Working data:
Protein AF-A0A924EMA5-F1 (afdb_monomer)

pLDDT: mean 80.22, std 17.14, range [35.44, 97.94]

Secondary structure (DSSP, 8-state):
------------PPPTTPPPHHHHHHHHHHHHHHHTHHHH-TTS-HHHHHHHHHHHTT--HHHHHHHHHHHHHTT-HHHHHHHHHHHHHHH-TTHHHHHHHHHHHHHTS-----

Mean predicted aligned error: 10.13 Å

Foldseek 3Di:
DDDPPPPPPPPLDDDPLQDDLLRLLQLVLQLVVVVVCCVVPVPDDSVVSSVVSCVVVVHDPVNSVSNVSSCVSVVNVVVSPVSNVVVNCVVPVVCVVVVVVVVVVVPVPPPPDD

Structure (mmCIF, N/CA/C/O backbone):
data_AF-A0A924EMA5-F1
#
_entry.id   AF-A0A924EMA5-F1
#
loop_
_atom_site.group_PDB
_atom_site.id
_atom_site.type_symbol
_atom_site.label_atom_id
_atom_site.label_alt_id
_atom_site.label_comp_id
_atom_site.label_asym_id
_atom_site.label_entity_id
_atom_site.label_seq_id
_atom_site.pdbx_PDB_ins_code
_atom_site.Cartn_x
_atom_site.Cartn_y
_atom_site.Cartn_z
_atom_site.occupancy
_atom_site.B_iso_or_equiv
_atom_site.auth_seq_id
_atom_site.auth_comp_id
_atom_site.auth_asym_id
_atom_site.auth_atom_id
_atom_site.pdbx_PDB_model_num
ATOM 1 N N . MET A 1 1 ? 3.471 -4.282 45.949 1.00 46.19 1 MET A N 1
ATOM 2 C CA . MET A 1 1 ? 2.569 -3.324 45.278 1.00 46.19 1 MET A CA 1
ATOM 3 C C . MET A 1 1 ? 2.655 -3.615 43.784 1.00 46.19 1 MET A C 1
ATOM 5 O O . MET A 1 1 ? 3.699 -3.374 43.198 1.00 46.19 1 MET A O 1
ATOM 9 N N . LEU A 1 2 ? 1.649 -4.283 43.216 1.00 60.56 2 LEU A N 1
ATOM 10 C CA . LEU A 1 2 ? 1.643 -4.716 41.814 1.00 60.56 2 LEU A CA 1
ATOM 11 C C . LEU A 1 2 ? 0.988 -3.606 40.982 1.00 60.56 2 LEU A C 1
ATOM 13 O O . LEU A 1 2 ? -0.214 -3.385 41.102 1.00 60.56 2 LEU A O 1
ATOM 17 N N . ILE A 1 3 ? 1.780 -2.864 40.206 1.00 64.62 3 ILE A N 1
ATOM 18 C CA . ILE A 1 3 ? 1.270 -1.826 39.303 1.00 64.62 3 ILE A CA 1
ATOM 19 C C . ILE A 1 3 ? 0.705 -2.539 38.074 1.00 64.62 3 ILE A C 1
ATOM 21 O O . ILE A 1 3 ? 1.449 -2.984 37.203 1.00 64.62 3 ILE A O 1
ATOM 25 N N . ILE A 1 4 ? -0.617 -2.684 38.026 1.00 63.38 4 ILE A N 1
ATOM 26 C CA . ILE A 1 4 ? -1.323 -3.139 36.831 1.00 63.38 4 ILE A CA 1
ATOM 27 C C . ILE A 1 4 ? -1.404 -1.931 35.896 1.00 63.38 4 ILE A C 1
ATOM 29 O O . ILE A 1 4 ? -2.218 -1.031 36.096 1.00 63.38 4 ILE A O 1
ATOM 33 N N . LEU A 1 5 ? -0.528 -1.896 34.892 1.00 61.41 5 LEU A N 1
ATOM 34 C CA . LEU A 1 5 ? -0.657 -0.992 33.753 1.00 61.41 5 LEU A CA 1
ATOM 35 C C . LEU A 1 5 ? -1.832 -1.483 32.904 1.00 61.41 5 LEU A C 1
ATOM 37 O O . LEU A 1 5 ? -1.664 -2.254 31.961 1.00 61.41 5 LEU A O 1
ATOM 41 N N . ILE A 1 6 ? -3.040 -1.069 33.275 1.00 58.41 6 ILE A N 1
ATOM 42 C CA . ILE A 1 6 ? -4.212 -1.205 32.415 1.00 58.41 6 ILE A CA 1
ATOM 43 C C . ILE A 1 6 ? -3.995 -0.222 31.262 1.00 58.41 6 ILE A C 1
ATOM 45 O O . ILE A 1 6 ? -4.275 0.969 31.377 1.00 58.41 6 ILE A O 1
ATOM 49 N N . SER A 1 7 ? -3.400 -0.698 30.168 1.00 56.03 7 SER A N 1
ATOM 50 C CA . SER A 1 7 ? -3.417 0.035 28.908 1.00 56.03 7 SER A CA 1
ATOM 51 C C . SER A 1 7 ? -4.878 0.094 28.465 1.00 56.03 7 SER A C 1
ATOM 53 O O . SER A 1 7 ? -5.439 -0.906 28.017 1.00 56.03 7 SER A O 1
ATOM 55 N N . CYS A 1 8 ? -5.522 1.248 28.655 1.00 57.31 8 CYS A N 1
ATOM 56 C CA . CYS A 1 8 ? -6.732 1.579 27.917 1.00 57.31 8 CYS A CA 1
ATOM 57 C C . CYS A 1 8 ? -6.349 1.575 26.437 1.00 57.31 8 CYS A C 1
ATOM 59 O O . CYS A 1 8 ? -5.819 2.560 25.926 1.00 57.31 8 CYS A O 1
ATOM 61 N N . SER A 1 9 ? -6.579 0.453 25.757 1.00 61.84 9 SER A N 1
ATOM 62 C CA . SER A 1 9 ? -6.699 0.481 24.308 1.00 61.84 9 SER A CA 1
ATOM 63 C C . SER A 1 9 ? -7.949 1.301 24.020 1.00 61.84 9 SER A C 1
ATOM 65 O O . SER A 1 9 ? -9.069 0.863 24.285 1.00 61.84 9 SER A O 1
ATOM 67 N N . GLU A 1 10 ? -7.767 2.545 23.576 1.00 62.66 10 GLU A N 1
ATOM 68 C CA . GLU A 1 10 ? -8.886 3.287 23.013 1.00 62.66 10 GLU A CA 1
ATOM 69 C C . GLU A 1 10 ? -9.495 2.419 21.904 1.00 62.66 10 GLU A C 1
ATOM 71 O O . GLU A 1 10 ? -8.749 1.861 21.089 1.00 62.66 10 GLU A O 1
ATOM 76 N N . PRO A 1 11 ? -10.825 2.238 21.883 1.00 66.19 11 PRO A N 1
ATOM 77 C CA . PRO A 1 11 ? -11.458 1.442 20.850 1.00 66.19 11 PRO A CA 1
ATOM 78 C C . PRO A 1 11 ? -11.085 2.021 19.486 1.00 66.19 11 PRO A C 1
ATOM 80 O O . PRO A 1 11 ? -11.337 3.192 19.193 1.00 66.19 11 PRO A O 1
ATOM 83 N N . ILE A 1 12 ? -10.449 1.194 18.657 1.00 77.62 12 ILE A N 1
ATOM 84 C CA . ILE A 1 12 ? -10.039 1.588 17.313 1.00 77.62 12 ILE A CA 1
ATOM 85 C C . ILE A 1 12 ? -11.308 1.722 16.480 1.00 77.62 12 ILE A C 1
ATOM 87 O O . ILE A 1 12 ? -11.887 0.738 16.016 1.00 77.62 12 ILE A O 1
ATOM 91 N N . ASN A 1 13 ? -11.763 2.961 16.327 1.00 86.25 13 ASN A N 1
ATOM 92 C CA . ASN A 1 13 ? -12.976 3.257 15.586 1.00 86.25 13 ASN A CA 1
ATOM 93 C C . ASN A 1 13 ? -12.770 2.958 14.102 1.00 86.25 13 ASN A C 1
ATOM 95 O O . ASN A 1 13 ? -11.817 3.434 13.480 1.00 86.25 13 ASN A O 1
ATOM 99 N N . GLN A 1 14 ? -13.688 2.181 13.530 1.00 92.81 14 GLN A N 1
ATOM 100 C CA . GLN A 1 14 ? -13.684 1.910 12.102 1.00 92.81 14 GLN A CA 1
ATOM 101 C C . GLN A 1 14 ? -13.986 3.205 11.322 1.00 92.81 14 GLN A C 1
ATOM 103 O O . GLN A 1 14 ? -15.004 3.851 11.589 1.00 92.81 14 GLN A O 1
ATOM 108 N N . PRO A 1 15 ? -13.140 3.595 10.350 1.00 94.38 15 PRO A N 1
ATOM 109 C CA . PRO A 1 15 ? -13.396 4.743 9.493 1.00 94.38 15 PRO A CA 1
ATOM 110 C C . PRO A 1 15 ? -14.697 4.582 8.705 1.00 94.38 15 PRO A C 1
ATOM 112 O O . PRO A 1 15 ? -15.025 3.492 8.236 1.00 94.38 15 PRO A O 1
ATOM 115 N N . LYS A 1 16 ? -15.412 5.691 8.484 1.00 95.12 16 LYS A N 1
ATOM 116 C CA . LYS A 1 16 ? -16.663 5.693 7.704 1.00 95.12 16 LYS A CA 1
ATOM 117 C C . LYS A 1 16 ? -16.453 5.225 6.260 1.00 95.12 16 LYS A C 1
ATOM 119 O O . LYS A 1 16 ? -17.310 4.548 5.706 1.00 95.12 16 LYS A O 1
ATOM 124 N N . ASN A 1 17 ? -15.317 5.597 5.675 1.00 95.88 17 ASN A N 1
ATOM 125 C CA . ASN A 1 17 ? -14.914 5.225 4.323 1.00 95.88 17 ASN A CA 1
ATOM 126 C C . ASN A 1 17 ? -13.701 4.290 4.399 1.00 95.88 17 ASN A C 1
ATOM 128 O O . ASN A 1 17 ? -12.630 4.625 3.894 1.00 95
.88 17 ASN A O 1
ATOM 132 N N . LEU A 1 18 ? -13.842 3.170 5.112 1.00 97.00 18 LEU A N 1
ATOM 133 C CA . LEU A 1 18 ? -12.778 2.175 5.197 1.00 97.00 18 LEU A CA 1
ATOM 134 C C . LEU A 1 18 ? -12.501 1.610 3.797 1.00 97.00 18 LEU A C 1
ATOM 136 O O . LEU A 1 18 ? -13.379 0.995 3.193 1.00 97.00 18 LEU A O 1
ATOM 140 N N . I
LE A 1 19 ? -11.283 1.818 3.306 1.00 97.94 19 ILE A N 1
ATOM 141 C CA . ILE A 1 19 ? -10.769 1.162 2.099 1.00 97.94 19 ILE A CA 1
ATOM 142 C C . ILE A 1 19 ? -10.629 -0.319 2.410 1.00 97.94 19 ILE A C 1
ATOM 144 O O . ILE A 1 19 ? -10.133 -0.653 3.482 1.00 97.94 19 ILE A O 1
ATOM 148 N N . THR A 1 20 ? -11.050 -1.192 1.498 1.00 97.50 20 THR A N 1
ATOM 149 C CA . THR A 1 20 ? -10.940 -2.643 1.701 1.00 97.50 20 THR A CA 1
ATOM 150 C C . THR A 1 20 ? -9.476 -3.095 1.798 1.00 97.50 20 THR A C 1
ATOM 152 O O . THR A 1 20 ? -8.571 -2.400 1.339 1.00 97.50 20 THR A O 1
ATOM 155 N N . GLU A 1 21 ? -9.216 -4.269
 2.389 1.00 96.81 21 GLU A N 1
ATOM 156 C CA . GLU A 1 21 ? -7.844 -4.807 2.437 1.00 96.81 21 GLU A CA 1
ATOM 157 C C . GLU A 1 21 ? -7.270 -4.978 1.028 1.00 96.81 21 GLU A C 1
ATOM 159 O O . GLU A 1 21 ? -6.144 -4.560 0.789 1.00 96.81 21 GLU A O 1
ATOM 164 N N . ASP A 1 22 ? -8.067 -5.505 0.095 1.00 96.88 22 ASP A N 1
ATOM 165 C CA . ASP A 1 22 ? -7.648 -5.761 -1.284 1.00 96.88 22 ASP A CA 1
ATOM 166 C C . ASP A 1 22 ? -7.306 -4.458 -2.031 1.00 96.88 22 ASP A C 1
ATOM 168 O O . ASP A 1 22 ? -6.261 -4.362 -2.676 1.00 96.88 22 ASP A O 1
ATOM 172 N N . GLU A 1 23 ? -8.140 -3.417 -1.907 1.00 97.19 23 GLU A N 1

How to complete this task: Only the lines from the opening of the material through the line with "ATOM 21 O O" should be echoed, exactly as written.

Answer to the problem:
Protein AF-A0A924EMA5-F1 (afdb_monomer)

pLDDT: mean 80.22, std 17.14, range [35.44, 97.94]

Secondary structure (DSSP, 8-state):
------------PPPTTPPPHHHHHHHHHHHHHHHTHHHH-TTS-HHHHHHHHHHHTT--HHHHHHHHHHHHHTT-HHHHHHHHHHHHHHH-TTHHHHHHHHHHHHHTS-----

Mean predicted aligned error: 10.13 Å

Foldseek 3Di:
DDDPPPPPPPPLDDDPLQDDLLRLLQLVLQLVVVVVCCVVPVPDDSVVSSVVSCVVVVHDPVNSVSNVSSCVSVVNVVVSPVSNVVVNCVVPVVCVVVVVVVVVVVPVPPPPDD

Structure (mmCIF, N/CA/C/O backbone):
data_AF-A0A924EMA5-F1
#
_entry.id   AF-A0A924EMA5-F1
#
loop_
_atom_site.group_PDB
_atom_site.id
_atom_site.type_symbol
_atom_site.label_atom_id
_atom_site.label_alt_id
_atom_site.label_comp_id
_atom_site.label_asym_id
_atom_site.label_entity_id
_atom_site.label_seq_id
_atom_site.pdbx_PDB_ins_code
_atom_site.Cartn_x
_atom_site.Cartn_y
_atom_site.Cartn_z
_atom_site.occupancy
_atom_site.B_iso_or_equiv
_atom_site.auth_seq_id
_atom_site.auth_comp_id
_atom_site.auth_asym_id
_atom_site.auth_atom_id
_atom_site.pdbx_PDB_model_num
ATOM 1 N N . MET A 1 1 ? 3.471 -4.282 45.949 1.00 46.19 1 MET A N 1
ATOM 2 C CA . MET A 1 1 ? 2.569 -3.324 45.278 1.00 46.19 1 MET A CA 1
ATOM 3 C C . MET A 1 1 ? 2.655 -3.615 43.784 1.00 46.19 1 MET A C 1
ATOM 5 O O . MET A 1 1 ? 3.699 -3.374 43.198 1.00 46.19 1 MET A O 1
ATOM 9 N N . LEU A 1 2 ? 1.649 -4.283 43.216 1.00 60.56 2 LEU A N 1
ATOM 10 C CA . LEU A 1 2 ? 1.643 -4.716 41.814 1.00 60.56 2 LEU A CA 1
ATOM 11 C C . LEU A 1 2 ? 0.988 -3.606 40.982 1.00 60.56 2 LEU A C 1
ATOM 13 O O . LEU A 1 2 ? -0.214 -3.385 41.102 1.00 60.56 2 LEU A O 1
ATOM 17 N N . ILE A 1 3 ? 1.780 -2.864 40.206 1.00 64.62 3 ILE A N 1
ATOM 18 C CA . ILE A 1 3 ? 1.270 -1.826 39.303 1.00 64.62 3 ILE A CA 1
ATOM 19 C C . ILE A 1 3 ? 0.705 -2.539 38.074 1.00 64.62 3 ILE A C 1
ATOM 21 O O . ILE A 1 3 ? 1.449 -2.984 37.203 1.00 64.62 3 ILE A O 1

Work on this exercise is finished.